Visitor number one has arrived. It is my mother's mother, which everyone promptly calls Grammy or G. She's an okay person, but very grandmother-ish. Always hanging over shoulders and such. My older brother - visitor number two - is expected to finally park his snazzy little car in the driveway around midnight. It's very him to do that. He's staying the weekend, then going back to his little job in North Carolina.
My eyes feel like they're gonna bleed
Dried up and bulging out my skull
My mouth is dry
My face is numb
Fucked up and spun out in my room
On my own... here we go
- Green Day, "Brain Stew" (Full Lyrics)
I have been linked. There was much rejoice upon my behalf.
I doubt that I'll "blog" tomorrow. I have an incredibly huge urge to buy a Tori Amos CD after hearing "Winter". So I might do that, and hang around some of my dear friends. I'm also getting visitors tomorrow, so I'll see how that ties in with it all.
Ever since I was a little playground-roaming girl, I've always been quiet and patient and a good listener to everyone's problems. Still am, I guess. (Maybe minus the "quiet" and "patient", but it depends on the situation and the person.) Two nights ago, I was talking to Him on the phone, then suddenly broke down, screaming "Nobody cares what happens to the listener!" Everyone has problems, and they come to me to rant, to ask for help, to just question themselves and have me sit there and stare back. It's not that I have a problem with this all -- but I have problems, too. School, friends, schedules, family, etc. And it seems that sometimes my current thoughts are being drowned out by someone else's, and then the next thing I know I'm sitting there staring out the windows crying my eyes out.
I don't know where I'm leading with this one. I don't know if it was bad for me to listen in the beginning, or to sit there and absorb everyone's suicidal thoughts, long-adored crushes, or anger. Maybe I wish that I didn't put so much pressure on myself to make everything be right.
I may be the next Napster fanatic. I downloaded it last night around midnight, and have since brought songs into my life ranging from Faithless' "Don't Leave" to Marilyn Manson's version of "Sweet Dreams" to N Sync's "It's Gonna Be Me". I started with 8 MP3s (Picked up here and there) and after less then twenty-four hours have grown to a collection of 18. That's 10 in this time setting. Meaning by tomorrow at this time it could be around 30 or 35 songs. That's a sad thing to admit.
Her - The plural of doofus is doofusi.
Me - Oh, really?
Her - [silence]
Me - Why not just doofi?
Her - I made that up.
Me - No offense, but doofi sounds better than doofusi.
Her - But I like doofusi. Sounds scientific.
Me - Sounds like fungi.
Her - Yeah, and that's scientific, right?
Me - Maybe.
If you live near New Carrollton, Maryland, take a visit over to Harry Finley's basement museum. If you don't have access, then go look at the online museum.

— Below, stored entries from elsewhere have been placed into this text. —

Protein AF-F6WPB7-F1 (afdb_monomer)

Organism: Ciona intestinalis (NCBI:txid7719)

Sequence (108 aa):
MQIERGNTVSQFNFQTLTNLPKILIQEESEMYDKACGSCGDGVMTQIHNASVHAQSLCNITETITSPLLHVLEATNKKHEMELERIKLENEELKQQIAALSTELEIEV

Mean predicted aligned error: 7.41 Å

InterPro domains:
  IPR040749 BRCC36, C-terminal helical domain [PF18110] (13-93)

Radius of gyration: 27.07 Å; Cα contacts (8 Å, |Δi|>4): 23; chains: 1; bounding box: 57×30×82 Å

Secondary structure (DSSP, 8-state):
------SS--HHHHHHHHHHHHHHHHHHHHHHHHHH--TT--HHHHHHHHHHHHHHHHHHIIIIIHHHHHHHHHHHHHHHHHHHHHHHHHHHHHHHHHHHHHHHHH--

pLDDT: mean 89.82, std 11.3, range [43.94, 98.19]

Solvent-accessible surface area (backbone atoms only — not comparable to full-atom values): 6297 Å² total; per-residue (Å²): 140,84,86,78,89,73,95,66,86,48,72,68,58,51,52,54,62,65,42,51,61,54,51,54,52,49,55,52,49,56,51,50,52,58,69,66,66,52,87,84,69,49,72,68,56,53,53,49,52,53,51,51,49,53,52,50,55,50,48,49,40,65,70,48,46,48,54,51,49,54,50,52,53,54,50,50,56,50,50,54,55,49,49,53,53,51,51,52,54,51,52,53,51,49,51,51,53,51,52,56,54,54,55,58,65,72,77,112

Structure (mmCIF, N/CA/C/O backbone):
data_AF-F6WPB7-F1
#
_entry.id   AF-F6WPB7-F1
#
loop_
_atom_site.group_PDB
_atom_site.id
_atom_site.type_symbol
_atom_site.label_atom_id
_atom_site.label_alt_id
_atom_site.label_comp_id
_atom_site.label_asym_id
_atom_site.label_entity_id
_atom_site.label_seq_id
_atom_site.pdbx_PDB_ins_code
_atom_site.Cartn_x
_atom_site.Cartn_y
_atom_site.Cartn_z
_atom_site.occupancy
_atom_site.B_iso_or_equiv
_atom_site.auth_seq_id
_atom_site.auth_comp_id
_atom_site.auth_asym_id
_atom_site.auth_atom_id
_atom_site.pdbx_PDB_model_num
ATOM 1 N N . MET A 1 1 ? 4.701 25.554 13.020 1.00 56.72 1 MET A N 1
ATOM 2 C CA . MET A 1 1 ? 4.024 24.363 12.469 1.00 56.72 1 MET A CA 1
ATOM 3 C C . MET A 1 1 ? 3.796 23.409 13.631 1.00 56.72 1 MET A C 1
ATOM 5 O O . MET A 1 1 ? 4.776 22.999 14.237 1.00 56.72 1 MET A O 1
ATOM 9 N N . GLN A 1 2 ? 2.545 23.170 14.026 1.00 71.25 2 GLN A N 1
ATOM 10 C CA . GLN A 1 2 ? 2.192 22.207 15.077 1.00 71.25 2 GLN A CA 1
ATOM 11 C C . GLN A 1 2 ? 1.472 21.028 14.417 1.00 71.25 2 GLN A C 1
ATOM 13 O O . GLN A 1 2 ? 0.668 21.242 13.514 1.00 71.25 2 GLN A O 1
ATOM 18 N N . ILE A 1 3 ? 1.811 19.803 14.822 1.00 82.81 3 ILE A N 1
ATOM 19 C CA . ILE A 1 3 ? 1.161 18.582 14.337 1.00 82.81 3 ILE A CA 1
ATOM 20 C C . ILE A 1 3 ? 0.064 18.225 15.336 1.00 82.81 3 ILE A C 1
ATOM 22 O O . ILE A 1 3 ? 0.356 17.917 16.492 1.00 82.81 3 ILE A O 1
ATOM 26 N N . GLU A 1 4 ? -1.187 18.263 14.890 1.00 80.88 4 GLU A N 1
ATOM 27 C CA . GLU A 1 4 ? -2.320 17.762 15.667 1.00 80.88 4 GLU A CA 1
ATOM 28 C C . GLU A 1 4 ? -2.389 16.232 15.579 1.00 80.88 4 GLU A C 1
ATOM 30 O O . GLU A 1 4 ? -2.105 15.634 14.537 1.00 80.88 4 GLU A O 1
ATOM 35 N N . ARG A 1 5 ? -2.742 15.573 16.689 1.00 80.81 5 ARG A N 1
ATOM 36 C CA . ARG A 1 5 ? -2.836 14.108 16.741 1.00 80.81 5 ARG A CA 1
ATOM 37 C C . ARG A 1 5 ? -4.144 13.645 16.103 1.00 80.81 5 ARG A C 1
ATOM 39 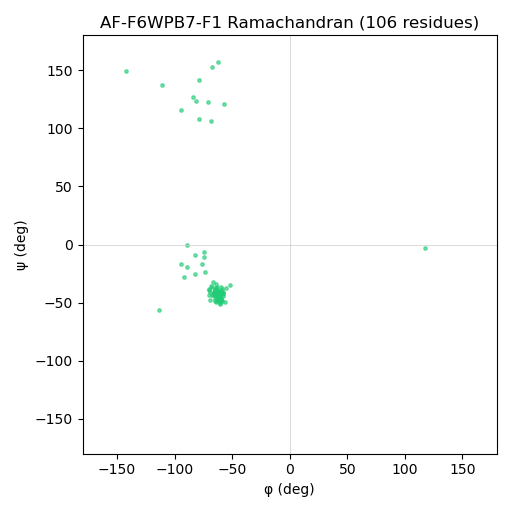O O . ARG A 1 5 ? -5.207 13.792 16.693 1.00 80.81 5 ARG A O 1
ATOM 46 N N . GLY A 1 6 ? -4.049 13.045 14.920 1.00 74.25 6 GLY A N 1
ATOM 47 C CA . GLY A 1 6 ? -5.145 12.285 14.323 1.00 74.25 6 GLY A CA 1
ATOM 48 C C . GLY A 1 6 ? -5.171 10.855 14.862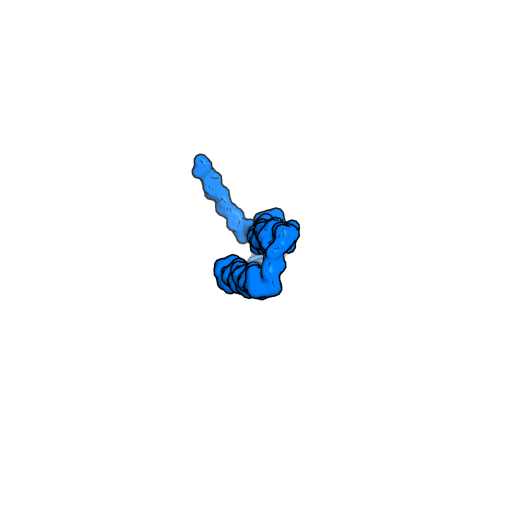 1.00 74.25 6 GLY A C 1
ATOM 49 O O . GLY A 1 6 ? -4.166 10.154 14.788 1.00 74.25 6 GLY A O 1
ATOM 50 N N . ASN A 1 7 ? -6.320 10.409 15.374 1.00 74.50 7 ASN A N 1
ATOM 51 C CA . ASN A 1 7 ? -6.500 9.030 15.853 1.00 74.50 7 ASN A CA 1
ATOM 52 C C . ASN A 1 7 ? -6.819 8.038 14.718 1.00 74.50 7 ASN A C 1
ATOM 54 O O . ASN A 1 7 ? -6.817 6.831 14.939 1.00 74.50 7 ASN A O 1
ATOM 58 N N . THR A 1 8 ? -7.082 8.534 13.505 1.00 81.31 8 T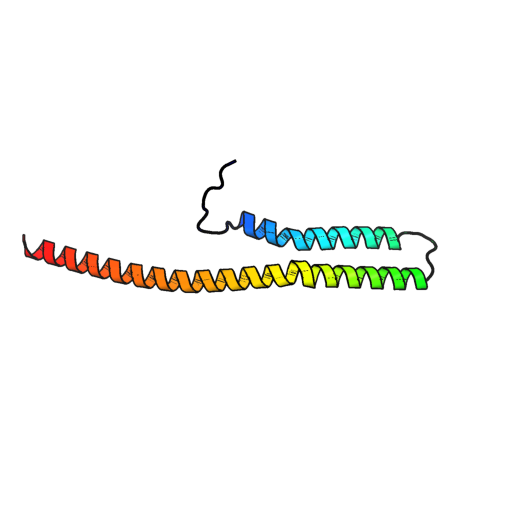HR A N 1
ATOM 59 C CA . THR A 1 8 ? -7.422 7.737 12.319 1.00 81.31 8 THR A CA 1
ATOM 60 C C . THR A 1 8 ? -6.794 8.336 11.065 1.00 81.31 8 THR A C 1
ATOM 62 O O . THR A 1 8 ? -6.675 9.557 10.946 1.00 81.31 8 THR A O 1
ATOM 65 N N . VAL A 1 9 ? -6.460 7.494 10.086 1.00 84.00 9 VAL A N 1
ATOM 66 C CA . VAL A 1 9 ? -6.050 7.949 8.751 1.00 84.00 9 VAL A CA 1
ATOM 67 C C . VAL A 1 9 ? -7.300 8.273 7.936 1.00 84.00 9 VAL A C 1
ATOM 69 O O . VAL A 1 9 ? -8.172 7.423 7.772 1.00 84.00 9 VAL A O 1
ATOM 72 N N . SER A 1 10 ? -7.403 9.503 7.428 1.00 89.25 10 SER A N 1
ATOM 73 C CA . SER A 1 10 ? -8.517 9.890 6.561 1.00 89.25 10 SER A CA 1
ATOM 74 C C . SER A 1 10 ? -8.447 9.162 5.216 1.00 89.25 10 SER A C 1
ATOM 76 O O . SER A 1 10 ? -7.364 8.842 4.716 1.00 89.25 10 SER A O 1
ATOM 78 N N . GLN A 1 11 ? -9.603 8.965 4.580 1.00 90.12 11 GLN A N 1
ATOM 79 C CA . GLN A 1 11 ? -9.672 8.401 3.230 1.00 90.12 11 GLN A CA 1
ATOM 80 C C . GLN A 1 11 ? -8.824 9.203 2.229 1.00 90.12 11 GLN A C 1
ATOM 82 O O . GLN A 1 11 ? -8.170 8.616 1.372 1.00 90.12 11 GLN A O 1
ATOM 87 N N . PHE A 1 12 ? -8.785 10.531 2.370 1.00 90.88 12 PHE A N 1
ATOM 88 C CA . PHE A 1 12 ? -7.959 11.405 1.536 1.00 90.88 12 PHE A CA 1
ATOM 89 C C . PHE A 1 12 ? -6.462 11.092 1.674 1.00 90.88 12 PHE A C 1
ATOM 91 O O . PHE A 1 12 ? -5.764 10.934 0.671 1.00 90.88 12 PHE A O 1
ATOM 98 N N . ASN A 1 13 ? -5.965 10.942 2.905 1.00 90.00 13 ASN A N 1
ATOM 99 C CA . ASN A 1 13 ? -4.559 10.613 3.147 1.00 90.00 13 ASN A CA 1
ATOM 100 C C . ASN A 1 13 ? -4.220 9.219 2.608 1.00 90.00 13 ASN A C 1
ATOM 102 O O . ASN A 1 13 ? -3.179 9.036 1.984 1.00 90.00 13 ASN A O 1
ATOM 106 N N . PHE A 1 14 ? -5.123 8.252 2.781 1.00 90.38 14 PHE A N 1
ATOM 107 C CA . PHE A 1 14 ? -4.966 6.907 2.231 1.00 90.38 14 PHE A CA 1
ATOM 108 C C . PHE A 1 14 ? -4.903 6.909 0.693 1.00 90.38 14 PHE A C 1
ATOM 110 O O . PHE A 1 14 ? -4.007 6.310 0.095 1.00 90.38 14 PHE A O 1
ATOM 117 N N . GLN A 1 15 ? -5.815 7.626 0.032 1.00 92.25 15 GLN A N 1
ATOM 118 C CA . GLN A 1 15 ? -5.795 7.786 -1.425 1.00 92.25 15 GLN A CA 1
ATOM 119 C C . GLN A 1 15 ? -4.508 8.465 -1.897 1.00 92.25 15 GLN A C 1
ATOM 121 O O . GLN A 1 15 ? -3.900 8.032 -2.869 1.00 92.25 15 GLN A O 1
ATOM 126 N N . THR A 1 16 ? -4.050 9.483 -1.172 1.00 93.62 16 THR A N 1
ATOM 127 C CA . THR A 1 16 ? -2.803 10.185 -1.492 1.00 93.62 16 THR A CA 1
ATOM 128 C C . THR A 1 16 ? -1.596 9.248 -1.398 1.00 93.62 16 THR A C 1
ATOM 130 O O . THR A 1 16 ? -0.793 9.198 -2.327 1.00 93.62 16 THR A O 1
ATOM 133 N N . LEU A 1 17 ? -1.495 8.441 -0.335 1.00 93.19 17 LEU A N 1
ATOM 134 C CA . LEU A 1 17 ? -0.423 7.450 -0.177 1.00 93.19 17 LEU A CA 1
ATOM 135 C C . LEU A 1 17 ? -0.432 6.405 -1.303 1.00 93.19 17 LEU A C 1
ATOM 137 O O . LEU A 1 17 ? 0.614 6.084 -1.858 1.00 93.19 17 LEU A O 1
ATOM 141 N N . THR A 1 18 ? -1.612 5.909 -1.682 1.00 93.25 18 THR A N 1
ATOM 142 C CA . THR A 1 18 ? -1.758 4.909 -2.759 1.00 93.25 18 THR A CA 1
ATOM 143 C C . THR A 1 18 ? -1.571 5.477 -4.168 1.00 93.25 18 THR A C 1
ATOM 145 O O . THR A 1 18 ? -1.443 4.713 -5.126 1.00 93.25 18 THR A O 1
ATOM 148 N N . ASN A 1 19 ? -1.521 6.802 -4.322 1.00 95.69 19 ASN A N 1
ATOM 149 C CA . ASN A 1 19 ? -1.212 7.439 -5.598 1.00 95.69 19 ASN A CA 1
ATOM 150 C C . ASN A 1 19 ? 0.292 7.510 -5.876 1.00 95.69 19 AS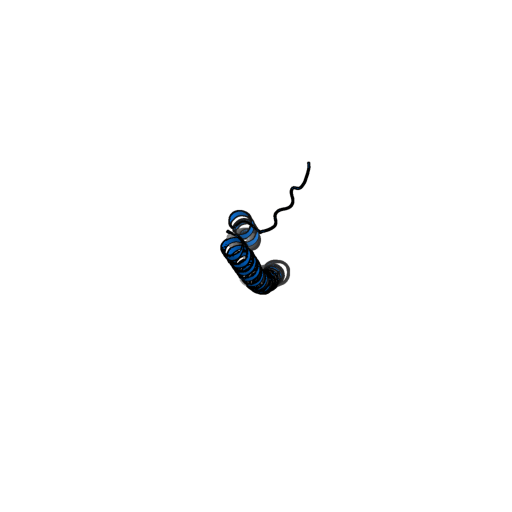N A C 1
ATOM 152 O O . ASN A 1 19 ? 0.669 7.513 -7.043 1.00 95.69 19 ASN A O 1
ATOM 156 N N . LEU A 1 20 ? 1.149 7.508 -4.851 1.00 96.31 20 LEU A N 1
ATOM 157 C CA . LEU A 1 20 ? 2.598 7.607 -5.044 1.00 96.31 20 LEU A CA 1
ATOM 158 C C . LEU A 1 20 ? 3.163 6.499 -5.960 1.00 96.31 20 LEU A C 1
ATOM 160 O O . LEU A 1 20 ? 3.828 6.848 -6.933 1.00 96.31 20 LEU A O 1
ATOM 164 N N . PRO A 1 21 ? 2.866 5.197 -5.759 1.00 96.81 21 PRO A N 1
ATOM 165 C CA . PRO A 1 21 ? 3.341 4.157 -6.674 1.00 96.81 21 PRO A CA 1
ATOM 166 C C . PRO A 1 21 ? 2.858 4.358 -8.114 1.00 96.81 21 PRO A C 1
ATOM 168 O O . PRO A 1 21 ? 3.604 4.110 -9.055 1.00 96.81 21 PRO A O 1
ATOM 171 N N . LYS A 1 22 ? 1.622 4.845 -8.294 1.00 96.94 22 LYS A N 1
ATOM 172 C CA . LYS A 1 22 ? 1.052 5.105 -9.624 1.00 96.94 22 LYS A CA 1
ATOM 173 C C . LYS A 1 22 ? 1.804 6.221 -10.341 1.00 96.94 22 LYS A C 1
ATOM 175 O O . LYS A 1 22 ? 2.070 6.093 -11.527 1.00 96.94 22 LYS A O 1
ATOM 180 N N . ILE A 1 23 ? 2.148 7.286 -9.616 1.00 98.12 23 ILE A N 1
ATOM 181 C CA . ILE A 1 23 ? 2.930 8.407 -10.148 1.00 98.12 23 ILE A CA 1
ATOM 182 C C . ILE A 1 23 ? 4.308 7.911 -10.595 1.00 98.12 23 ILE A C 1
ATOM 184 O O . ILE A 1 23 ? 4.692 8.164 -11.727 1.00 98.12 23 ILE A O 1
ATOM 188 N N . LEU A 1 24 ? 5.005 7.134 -9.761 1.00 98.06 24 LEU A N 1
ATOM 189 C CA . LEU A 1 24 ? 6.337 6.615 -10.095 1.00 98.06 24 LEU A CA 1
ATOM 190 C C . LEU A 1 24 ? 6.321 5.686 -11.319 1.00 98.06 24 LEU A C 1
ATOM 192 O O . LEU A 1 24 ? 7.187 5.788 -12.183 1.00 98.06 24 LEU A O 1
ATOM 196 N N . ILE A 1 25 ? 5.324 4.802 -11.422 1.00 97.50 25 ILE A N 1
ATOM 197 C CA . ILE A 1 25 ? 5.155 3.926 -12.594 1.00 97.50 25 ILE A CA 1
ATOM 198 C C . ILE A 1 25 ? 4.862 4.748 -13.853 1.00 97.50 25 ILE A C 1
ATOM 200 O O . ILE A 1 25 ? 5.380 4.437 -14.926 1.00 97.50 25 ILE A O 1
ATOM 204 N N . GLN A 1 26 ? 4.040 5.792 -13.732 1.00 97.75 26 GLN A N 1
ATOM 205 C CA . GLN A 1 26 ? 3.717 6.680 -14.843 1.00 97.75 26 GLN A CA 1
ATOM 206 C C . GLN A 1 26 ? 4.959 7.444 -15.322 1.00 97.75 26 GLN A C 1
ATOM 208 O O . GLN A 1 26 ? 5.237 7.448 -16.517 1.00 97.75 26 GLN A O 1
ATOM 213 N N . GLU A 1 27 ? 5.736 8.024 -14.405 1.00 97.75 27 GLU A N 1
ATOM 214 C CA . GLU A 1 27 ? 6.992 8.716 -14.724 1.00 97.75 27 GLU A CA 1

The sky was this beautiful color earlier-- I don't know how to really describe it. Like a deep blue-purple color that kind of sucked you in. I stood in the middle of my road watching this indigo cloud come towards me. Lightning was in the distance, but it wasn't raining. No wind. It was just one of the most beautiful things I've ever seen. I just wish that I could've photographed it or something...
Dad, I love you.
Happy father's day, everybody.
[to your left: my father holding a newborn me.]